[WHAT THE TASK ASKS] From the line containing "ATOM 247 O O" down to the final entry below, restate each line word for word.
= = =
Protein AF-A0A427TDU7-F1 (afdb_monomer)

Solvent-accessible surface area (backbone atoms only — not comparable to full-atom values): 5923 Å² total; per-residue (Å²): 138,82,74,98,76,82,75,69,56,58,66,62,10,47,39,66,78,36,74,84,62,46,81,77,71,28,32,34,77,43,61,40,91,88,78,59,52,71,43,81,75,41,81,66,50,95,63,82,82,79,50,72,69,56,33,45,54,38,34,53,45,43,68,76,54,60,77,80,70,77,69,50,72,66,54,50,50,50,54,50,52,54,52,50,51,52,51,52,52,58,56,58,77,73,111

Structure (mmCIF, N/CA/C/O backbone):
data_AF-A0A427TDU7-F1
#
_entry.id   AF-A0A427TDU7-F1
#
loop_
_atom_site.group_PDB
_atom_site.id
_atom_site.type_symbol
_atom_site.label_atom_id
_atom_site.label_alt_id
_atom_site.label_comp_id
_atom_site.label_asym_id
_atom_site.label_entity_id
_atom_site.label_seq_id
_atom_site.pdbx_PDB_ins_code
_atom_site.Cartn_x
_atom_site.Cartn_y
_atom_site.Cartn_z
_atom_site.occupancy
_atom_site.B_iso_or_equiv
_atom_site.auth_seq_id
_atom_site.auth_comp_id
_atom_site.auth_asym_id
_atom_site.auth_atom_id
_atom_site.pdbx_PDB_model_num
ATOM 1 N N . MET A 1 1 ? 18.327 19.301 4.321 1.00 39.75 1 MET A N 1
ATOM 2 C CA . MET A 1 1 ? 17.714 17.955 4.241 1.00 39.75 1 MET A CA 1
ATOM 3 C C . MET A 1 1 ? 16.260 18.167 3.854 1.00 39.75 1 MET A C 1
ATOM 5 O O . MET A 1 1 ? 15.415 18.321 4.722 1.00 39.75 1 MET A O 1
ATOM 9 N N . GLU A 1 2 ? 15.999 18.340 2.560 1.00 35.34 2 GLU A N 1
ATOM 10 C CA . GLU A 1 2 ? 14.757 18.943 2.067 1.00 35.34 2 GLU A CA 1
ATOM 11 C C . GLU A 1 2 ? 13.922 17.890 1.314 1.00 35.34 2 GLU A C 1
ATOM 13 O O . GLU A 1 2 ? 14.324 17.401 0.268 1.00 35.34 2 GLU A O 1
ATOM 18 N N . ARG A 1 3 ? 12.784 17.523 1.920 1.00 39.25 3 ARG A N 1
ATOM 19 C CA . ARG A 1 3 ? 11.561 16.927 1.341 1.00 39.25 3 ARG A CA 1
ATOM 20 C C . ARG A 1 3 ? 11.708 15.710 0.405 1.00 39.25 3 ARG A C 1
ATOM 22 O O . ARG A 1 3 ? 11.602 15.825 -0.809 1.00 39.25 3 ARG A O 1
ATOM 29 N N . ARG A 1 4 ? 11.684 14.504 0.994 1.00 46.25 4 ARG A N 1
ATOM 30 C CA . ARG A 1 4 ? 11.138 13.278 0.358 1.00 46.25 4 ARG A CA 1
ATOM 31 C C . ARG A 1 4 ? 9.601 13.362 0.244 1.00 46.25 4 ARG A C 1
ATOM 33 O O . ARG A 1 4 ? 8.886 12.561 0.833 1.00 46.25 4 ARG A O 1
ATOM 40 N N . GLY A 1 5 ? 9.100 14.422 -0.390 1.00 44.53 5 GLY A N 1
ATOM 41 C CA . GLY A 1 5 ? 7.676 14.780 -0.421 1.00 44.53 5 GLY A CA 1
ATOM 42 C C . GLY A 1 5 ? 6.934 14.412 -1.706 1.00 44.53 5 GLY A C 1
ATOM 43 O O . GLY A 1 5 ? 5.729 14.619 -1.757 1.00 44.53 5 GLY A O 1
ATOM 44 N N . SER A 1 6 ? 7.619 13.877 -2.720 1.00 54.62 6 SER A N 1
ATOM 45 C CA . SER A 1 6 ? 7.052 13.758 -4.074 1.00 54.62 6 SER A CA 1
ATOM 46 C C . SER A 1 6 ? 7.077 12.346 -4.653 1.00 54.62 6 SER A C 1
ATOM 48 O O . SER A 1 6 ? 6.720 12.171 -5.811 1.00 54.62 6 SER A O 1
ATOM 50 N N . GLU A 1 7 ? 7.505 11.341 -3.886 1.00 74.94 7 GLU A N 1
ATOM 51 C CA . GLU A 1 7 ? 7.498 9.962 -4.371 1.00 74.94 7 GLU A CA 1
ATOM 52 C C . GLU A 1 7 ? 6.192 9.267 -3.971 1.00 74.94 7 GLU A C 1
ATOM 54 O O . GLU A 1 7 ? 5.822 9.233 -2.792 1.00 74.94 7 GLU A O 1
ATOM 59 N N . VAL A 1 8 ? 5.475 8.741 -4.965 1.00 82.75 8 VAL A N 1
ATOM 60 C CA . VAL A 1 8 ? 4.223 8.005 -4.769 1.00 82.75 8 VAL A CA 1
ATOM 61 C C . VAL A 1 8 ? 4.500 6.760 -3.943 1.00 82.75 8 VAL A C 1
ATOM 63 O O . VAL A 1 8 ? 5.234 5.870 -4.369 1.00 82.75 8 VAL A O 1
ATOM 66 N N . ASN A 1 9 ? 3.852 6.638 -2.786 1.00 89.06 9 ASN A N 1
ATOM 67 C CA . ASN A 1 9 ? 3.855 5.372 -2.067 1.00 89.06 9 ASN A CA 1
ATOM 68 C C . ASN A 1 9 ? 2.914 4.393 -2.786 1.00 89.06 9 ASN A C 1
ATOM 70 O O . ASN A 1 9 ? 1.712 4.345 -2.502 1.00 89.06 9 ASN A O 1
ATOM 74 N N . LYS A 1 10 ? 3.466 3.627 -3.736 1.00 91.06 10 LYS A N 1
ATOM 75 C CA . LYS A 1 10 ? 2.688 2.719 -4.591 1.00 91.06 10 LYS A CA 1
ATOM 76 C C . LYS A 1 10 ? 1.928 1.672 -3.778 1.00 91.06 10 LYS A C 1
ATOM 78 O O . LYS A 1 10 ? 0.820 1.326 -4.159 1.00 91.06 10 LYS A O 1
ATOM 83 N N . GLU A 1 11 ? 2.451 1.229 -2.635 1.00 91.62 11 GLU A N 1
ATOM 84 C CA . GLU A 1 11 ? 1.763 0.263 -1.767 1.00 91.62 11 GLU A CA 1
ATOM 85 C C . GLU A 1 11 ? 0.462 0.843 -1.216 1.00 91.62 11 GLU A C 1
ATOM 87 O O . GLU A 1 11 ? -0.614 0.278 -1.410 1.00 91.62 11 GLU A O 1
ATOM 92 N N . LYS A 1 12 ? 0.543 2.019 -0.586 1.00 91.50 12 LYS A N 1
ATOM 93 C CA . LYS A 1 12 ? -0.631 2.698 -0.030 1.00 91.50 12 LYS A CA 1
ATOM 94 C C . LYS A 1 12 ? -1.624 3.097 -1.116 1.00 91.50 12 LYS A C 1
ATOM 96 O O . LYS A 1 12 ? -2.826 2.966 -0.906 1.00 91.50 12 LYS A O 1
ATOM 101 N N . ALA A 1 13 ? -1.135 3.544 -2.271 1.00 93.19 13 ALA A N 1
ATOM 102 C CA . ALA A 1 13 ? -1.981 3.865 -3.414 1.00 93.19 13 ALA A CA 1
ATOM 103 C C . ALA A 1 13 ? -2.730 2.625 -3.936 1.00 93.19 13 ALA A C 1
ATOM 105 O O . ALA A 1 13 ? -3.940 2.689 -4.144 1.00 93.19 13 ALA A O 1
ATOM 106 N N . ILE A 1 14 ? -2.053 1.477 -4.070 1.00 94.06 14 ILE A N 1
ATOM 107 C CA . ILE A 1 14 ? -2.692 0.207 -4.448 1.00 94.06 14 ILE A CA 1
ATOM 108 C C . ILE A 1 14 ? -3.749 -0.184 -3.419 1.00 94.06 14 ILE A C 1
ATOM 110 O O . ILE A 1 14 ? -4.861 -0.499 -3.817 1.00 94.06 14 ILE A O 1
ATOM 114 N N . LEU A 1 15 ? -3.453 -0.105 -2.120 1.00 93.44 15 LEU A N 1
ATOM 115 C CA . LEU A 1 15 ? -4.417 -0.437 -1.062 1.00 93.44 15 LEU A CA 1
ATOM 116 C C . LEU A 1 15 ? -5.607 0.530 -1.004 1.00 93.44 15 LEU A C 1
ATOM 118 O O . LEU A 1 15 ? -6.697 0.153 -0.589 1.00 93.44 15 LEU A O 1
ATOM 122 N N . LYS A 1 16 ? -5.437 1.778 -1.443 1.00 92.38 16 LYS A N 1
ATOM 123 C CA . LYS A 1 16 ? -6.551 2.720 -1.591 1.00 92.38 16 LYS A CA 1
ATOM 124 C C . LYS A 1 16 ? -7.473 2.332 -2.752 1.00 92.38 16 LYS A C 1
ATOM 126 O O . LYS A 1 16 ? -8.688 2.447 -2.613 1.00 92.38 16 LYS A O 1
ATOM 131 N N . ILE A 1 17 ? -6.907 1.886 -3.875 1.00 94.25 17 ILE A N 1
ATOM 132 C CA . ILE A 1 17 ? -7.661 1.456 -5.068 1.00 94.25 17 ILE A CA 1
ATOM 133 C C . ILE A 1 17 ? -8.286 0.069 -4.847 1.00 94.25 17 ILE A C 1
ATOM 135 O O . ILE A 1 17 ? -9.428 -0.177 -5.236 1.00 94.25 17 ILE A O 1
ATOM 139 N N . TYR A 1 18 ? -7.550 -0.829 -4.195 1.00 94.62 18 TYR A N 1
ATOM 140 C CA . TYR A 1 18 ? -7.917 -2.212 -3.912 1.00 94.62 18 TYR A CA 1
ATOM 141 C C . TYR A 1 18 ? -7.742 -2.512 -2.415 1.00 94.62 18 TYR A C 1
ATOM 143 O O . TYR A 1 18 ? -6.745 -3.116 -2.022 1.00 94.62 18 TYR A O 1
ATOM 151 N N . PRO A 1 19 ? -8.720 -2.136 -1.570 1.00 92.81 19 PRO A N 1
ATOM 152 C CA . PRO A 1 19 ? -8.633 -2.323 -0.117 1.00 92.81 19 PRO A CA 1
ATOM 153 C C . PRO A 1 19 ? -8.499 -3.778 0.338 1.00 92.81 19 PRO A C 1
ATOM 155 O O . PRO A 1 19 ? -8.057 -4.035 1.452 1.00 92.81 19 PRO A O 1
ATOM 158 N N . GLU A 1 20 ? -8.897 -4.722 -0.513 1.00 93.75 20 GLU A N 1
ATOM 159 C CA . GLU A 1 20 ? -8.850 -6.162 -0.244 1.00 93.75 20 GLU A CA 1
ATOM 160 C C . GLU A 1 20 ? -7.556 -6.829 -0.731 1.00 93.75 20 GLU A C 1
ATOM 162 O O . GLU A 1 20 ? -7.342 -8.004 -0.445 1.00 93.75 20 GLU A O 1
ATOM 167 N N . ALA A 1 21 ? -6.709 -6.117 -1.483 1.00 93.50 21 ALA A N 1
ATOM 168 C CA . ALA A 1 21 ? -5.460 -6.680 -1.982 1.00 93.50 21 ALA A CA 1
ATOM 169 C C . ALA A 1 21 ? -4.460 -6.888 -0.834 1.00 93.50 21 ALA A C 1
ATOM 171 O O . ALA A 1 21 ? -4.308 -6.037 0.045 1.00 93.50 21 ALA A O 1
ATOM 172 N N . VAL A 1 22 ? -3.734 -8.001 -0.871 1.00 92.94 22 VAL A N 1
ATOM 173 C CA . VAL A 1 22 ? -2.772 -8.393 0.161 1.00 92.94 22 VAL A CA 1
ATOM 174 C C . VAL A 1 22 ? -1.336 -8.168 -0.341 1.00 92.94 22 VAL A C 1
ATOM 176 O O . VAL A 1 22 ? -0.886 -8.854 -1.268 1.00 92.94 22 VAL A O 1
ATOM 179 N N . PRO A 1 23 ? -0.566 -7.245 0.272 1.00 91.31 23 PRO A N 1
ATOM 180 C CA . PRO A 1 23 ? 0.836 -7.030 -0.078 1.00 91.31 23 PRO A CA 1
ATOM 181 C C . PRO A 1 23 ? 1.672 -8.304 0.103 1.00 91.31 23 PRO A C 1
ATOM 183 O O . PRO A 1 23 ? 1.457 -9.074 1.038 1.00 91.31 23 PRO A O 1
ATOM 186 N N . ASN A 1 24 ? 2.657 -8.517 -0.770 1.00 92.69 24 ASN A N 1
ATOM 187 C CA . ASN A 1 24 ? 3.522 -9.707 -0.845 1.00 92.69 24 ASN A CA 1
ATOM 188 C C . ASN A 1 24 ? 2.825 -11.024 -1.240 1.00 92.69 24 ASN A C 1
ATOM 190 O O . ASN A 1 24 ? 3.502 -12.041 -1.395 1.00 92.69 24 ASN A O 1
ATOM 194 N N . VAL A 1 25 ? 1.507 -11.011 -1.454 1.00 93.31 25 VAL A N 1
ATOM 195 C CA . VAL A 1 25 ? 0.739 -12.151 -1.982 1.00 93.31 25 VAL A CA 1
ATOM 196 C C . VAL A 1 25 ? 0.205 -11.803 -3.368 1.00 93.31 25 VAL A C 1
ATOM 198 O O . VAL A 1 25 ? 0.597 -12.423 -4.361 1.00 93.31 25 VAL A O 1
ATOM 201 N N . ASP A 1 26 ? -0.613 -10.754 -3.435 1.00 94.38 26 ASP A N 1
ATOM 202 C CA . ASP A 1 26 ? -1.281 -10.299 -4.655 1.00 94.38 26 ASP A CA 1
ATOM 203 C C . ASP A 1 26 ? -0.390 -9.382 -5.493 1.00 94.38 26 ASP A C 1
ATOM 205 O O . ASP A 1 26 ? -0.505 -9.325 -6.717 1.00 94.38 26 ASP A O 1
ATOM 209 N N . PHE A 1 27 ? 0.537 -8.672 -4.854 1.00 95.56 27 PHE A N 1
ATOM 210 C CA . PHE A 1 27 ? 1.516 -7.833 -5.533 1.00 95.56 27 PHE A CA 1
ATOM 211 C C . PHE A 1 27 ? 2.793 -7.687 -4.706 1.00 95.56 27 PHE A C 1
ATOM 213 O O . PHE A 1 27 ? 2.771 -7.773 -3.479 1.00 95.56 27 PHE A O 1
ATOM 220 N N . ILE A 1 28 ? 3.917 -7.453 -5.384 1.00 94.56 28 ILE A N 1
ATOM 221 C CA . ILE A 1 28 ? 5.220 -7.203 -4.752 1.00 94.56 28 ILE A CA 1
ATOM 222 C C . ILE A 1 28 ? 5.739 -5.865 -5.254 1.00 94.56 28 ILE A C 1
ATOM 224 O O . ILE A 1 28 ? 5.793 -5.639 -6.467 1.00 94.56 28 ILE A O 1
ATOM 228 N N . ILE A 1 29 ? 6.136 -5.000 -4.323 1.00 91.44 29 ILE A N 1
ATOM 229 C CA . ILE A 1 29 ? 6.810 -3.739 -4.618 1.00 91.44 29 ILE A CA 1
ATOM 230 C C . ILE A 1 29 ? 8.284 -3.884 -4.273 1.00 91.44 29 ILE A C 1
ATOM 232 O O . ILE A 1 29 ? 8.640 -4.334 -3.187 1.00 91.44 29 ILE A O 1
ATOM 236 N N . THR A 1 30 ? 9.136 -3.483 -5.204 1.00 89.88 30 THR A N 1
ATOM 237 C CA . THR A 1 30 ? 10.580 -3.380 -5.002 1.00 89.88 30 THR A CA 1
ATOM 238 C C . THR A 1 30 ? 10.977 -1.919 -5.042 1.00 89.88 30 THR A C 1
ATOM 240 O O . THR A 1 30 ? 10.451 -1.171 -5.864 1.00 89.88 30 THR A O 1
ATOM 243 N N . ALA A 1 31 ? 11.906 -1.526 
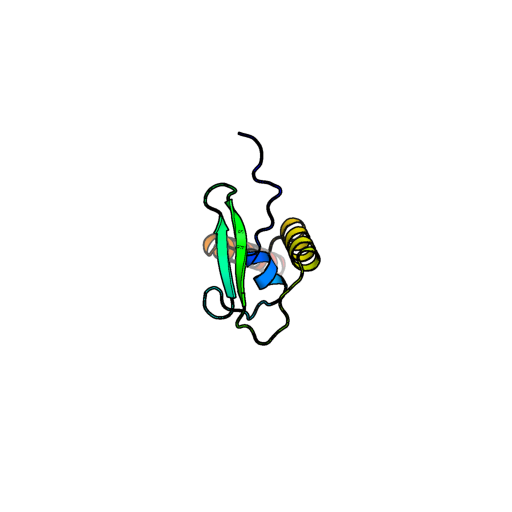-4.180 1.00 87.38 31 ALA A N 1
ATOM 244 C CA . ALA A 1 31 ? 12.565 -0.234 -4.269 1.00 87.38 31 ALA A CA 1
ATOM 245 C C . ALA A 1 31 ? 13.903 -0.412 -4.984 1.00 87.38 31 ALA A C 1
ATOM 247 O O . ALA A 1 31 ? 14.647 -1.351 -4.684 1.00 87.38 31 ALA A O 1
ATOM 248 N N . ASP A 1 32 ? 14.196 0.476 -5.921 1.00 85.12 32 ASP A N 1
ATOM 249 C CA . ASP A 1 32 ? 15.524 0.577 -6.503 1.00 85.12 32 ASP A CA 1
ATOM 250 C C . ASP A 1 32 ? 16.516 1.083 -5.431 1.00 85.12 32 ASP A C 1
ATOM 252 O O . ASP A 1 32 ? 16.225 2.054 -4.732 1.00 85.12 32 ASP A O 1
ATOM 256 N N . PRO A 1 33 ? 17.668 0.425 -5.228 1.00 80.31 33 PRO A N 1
= = =
[OUTPUT]
ATOM 247 O O . ALA A 1 31 ? 14.647 -1.351 -4.684 1.00 87.38 31 ALA A O 1
ATOM 248 N N . ASP A 1 32 ? 14.196 0.476 -5.921 1.00 85.12 32 ASP A N 1
ATOM 249 C CA . ASP A 1 32 ? 15.524 0.577 -6.503 1.00 85.12 32 ASP A CA 1
ATOM 250 C C . ASP A 1 32 ? 16.516 1.083 -5.431 1.00 85.12 32 ASP A C 1
ATOM 252 O O . ASP A 1 32 ? 16.225 2.054 -4.732 1.00 85.12 32 ASP A O 1
ATOM 256 N N . PRO A 1 33 ? 17.668 0.425 -5.228 1.00 80.31 33 PRO A N 1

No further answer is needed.